-- Data follows --
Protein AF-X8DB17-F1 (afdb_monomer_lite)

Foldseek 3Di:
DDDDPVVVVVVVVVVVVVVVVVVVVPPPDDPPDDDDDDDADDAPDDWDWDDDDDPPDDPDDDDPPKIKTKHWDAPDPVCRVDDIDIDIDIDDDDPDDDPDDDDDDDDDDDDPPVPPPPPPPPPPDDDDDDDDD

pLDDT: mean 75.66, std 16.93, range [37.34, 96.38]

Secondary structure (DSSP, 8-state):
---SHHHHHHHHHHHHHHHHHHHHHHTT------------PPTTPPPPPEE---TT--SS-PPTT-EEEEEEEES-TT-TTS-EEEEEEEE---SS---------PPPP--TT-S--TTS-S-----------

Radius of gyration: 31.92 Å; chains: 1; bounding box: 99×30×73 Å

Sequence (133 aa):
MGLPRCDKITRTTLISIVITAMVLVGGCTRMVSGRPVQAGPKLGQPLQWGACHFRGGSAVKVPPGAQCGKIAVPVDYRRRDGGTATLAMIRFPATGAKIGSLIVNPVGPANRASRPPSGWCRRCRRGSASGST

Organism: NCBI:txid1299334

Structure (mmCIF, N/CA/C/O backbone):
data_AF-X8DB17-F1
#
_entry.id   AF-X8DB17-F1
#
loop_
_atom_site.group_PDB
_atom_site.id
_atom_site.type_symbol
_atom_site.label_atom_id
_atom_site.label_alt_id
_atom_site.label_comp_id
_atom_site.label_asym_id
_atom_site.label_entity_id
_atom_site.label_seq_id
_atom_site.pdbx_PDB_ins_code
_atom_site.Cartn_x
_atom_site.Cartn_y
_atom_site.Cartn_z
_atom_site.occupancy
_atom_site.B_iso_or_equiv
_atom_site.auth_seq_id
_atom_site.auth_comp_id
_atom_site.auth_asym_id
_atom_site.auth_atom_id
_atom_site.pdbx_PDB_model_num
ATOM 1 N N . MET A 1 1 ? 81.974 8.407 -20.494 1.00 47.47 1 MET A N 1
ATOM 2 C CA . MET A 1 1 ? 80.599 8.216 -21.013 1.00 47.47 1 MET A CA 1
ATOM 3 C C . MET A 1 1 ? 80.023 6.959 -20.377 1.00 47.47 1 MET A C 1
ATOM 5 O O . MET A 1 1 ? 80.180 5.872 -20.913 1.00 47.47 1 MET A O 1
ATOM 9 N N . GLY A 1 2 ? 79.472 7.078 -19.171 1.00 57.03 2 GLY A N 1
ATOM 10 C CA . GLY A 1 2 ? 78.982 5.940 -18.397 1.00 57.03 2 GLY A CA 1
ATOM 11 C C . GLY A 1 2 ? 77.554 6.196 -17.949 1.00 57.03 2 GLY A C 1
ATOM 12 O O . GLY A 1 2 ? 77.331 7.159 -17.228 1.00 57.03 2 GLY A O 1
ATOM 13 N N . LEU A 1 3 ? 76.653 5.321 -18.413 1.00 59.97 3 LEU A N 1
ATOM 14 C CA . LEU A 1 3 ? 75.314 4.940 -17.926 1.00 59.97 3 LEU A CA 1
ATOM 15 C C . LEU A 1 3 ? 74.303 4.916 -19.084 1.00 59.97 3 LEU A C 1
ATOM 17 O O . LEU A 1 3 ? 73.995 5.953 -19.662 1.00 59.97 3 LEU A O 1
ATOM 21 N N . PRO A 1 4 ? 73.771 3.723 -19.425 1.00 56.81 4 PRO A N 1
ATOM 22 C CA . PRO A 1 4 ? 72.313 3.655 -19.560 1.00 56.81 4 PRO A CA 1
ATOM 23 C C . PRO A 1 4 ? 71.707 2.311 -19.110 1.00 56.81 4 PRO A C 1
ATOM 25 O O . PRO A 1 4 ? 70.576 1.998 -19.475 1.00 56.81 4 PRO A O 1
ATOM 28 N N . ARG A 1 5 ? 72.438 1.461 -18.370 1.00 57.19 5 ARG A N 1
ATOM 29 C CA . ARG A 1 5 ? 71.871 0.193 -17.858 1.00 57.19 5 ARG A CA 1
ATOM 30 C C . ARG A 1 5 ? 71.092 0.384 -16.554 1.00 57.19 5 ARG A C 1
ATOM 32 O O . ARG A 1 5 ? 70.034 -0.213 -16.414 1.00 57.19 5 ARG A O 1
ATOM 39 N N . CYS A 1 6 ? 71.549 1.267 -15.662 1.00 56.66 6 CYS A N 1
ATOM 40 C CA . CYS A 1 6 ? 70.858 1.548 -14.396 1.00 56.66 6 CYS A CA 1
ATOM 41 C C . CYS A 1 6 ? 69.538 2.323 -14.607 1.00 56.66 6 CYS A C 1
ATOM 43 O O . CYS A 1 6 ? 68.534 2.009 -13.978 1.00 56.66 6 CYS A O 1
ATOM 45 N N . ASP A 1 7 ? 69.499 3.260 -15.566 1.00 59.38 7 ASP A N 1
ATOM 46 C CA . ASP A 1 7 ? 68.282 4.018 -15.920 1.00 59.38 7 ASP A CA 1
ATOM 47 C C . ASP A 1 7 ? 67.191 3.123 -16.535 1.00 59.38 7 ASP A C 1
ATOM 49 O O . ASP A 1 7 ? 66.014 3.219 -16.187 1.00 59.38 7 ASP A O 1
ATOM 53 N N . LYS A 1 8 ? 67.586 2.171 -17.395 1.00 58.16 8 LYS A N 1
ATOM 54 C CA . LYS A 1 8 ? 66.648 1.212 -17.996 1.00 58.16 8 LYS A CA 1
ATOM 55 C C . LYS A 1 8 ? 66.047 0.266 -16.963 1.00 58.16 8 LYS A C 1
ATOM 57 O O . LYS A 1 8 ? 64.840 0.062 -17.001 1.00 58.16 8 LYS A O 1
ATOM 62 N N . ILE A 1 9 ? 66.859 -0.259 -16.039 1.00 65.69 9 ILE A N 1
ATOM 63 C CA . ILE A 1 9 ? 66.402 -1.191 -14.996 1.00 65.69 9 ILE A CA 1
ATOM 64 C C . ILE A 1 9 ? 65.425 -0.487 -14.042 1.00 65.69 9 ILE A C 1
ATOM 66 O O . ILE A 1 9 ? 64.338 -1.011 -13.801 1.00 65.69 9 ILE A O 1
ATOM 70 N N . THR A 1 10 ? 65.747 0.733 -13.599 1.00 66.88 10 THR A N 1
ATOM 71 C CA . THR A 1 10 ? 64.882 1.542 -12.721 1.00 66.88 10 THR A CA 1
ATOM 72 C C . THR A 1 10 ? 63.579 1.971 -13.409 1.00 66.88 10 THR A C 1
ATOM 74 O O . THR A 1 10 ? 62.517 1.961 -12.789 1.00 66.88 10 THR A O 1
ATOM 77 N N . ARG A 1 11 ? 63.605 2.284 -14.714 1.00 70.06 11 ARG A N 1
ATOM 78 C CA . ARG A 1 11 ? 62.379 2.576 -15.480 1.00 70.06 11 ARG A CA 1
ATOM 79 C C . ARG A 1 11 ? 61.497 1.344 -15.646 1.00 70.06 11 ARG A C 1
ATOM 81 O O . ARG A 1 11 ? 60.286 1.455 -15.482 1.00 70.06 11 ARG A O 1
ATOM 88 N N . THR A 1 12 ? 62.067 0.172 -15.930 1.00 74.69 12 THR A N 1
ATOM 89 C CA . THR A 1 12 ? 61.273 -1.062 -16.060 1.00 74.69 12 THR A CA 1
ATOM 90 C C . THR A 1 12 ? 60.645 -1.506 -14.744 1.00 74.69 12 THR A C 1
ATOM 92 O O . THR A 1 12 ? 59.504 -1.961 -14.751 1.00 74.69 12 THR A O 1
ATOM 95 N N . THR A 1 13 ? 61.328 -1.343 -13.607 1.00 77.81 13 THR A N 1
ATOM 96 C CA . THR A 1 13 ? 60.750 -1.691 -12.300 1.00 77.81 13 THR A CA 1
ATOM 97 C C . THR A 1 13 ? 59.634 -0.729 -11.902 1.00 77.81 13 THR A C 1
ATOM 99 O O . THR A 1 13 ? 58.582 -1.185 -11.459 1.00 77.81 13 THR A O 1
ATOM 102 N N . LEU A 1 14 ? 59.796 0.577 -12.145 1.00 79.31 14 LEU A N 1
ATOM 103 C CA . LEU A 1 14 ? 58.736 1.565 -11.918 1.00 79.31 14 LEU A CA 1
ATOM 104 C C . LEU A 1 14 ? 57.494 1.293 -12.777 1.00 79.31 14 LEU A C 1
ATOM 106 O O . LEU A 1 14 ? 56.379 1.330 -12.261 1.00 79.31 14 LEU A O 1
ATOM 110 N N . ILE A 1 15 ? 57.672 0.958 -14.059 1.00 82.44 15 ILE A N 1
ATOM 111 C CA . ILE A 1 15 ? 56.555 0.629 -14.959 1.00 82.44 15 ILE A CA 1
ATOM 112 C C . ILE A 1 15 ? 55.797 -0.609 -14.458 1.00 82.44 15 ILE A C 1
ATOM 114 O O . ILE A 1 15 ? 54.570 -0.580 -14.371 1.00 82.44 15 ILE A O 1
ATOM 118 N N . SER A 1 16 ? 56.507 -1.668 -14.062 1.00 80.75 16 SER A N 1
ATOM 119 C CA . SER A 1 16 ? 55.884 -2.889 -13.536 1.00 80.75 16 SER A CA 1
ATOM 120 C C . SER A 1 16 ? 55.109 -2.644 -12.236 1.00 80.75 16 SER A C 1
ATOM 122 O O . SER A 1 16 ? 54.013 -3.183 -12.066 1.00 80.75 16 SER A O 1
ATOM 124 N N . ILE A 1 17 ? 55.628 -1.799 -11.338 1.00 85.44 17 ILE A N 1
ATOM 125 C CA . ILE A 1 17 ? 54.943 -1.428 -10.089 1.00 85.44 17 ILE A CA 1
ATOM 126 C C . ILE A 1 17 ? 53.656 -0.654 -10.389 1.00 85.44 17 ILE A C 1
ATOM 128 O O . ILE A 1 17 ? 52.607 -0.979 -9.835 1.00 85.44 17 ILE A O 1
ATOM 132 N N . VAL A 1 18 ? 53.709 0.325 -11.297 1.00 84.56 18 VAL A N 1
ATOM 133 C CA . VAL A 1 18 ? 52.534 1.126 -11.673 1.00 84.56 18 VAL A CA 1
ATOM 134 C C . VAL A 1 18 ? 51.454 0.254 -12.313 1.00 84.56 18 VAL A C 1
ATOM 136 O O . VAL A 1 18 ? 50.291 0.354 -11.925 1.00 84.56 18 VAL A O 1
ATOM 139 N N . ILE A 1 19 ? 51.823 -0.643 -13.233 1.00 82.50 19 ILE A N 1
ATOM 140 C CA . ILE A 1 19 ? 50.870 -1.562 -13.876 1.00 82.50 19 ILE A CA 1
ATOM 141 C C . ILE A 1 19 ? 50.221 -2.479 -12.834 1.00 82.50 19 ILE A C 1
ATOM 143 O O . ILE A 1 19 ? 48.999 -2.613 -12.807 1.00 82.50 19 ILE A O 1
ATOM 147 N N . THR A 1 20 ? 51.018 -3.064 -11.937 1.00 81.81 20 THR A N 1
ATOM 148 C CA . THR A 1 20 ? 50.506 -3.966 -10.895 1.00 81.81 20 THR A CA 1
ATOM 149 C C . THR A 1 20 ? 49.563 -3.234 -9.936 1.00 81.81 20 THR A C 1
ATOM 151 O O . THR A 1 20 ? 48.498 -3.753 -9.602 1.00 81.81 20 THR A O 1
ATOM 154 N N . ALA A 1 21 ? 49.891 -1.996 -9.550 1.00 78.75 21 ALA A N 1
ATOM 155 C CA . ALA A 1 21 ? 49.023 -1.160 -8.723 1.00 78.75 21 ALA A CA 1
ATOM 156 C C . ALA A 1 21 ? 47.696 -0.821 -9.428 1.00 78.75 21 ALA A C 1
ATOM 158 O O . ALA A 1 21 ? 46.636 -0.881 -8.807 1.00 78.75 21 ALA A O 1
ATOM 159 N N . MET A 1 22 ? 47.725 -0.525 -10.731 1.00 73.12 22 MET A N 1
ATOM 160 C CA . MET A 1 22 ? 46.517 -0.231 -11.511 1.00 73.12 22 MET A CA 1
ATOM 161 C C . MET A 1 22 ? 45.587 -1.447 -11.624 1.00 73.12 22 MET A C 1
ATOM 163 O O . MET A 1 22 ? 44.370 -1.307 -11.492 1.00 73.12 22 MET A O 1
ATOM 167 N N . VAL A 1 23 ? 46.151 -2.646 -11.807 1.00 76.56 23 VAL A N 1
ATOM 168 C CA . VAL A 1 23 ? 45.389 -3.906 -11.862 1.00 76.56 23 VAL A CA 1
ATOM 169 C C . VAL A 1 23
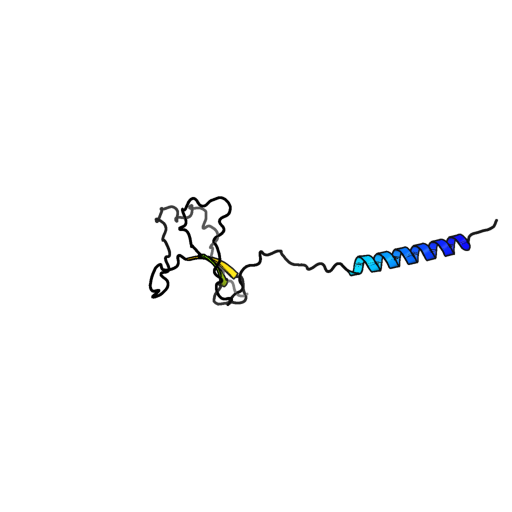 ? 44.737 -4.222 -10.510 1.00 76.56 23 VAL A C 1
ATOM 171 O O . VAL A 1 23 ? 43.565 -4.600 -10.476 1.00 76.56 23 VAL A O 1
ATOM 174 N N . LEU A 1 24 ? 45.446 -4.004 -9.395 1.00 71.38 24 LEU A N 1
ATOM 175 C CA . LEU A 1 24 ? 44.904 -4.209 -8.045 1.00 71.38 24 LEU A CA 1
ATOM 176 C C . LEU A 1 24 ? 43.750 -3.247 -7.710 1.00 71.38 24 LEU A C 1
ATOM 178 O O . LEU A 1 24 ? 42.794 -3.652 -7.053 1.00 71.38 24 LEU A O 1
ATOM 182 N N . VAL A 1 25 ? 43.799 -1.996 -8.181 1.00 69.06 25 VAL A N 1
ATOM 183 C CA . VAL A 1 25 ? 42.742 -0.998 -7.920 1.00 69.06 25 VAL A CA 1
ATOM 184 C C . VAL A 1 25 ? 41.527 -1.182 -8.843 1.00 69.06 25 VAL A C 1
-- Data concluded --
Find where the line with "ATOM 106 O O" sits in the material above, then copy exactly from it through the line with "ATOM 126 C C". Add no other line.

ATOM 106 O O . LEU A 1 14 ? 56.379 1.330 -12.261 1.00 79.31 14 LEU A O 1
ATOM 110 N N . ILE A 1 15 ? 57.672 0.958 -14.059 1.00 82.44 15 ILE A N 1
ATOM 111 C CA . ILE A 1 15 ? 56.555 0.629 -14.959 1.00 82.44 15 ILE A CA 1
ATOM 112 C C . ILE A 1 15 ? 55.797 -0.609 -14.458 1.00 82.44 15 ILE A C 1
ATOM 114 O O . ILE A 1 15 ? 54.570 -0.580 -14.371 1.00 82.44 15 ILE A O 1
ATOM 118 N N . SER A 1 16 ? 56.507 -1.668 -14.062 1.00 80.75 16 SER A N 1
ATOM 119 C CA . SER A 1 16 ? 55.884 -2.889 -13.536 1.00 80.75 16 SER A CA 1
ATOM 120 C C . SER A 1 16 ? 55.109 -2.644 -12.236 1.00 80.75 16 SER A C 1
ATOM 122 O O . SER A 1 16 ? 54.013 -3.183 -12.066 1.00 80.75 16 SER A O 1
ATOM 124 N N . ILE A 1 17 ? 55.628 -1.799 -11.338 1.00 85.44 17 ILE A N 1
ATOM 125 C CA . ILE A 1 17 ? 54.943 -1.428 -10.089 1.00 85.44 17 ILE A CA 1
ATOM 126 C C . ILE A 1 17 ? 53.656 -0.654 -10.389 1.00 85.44 17 ILE A C 1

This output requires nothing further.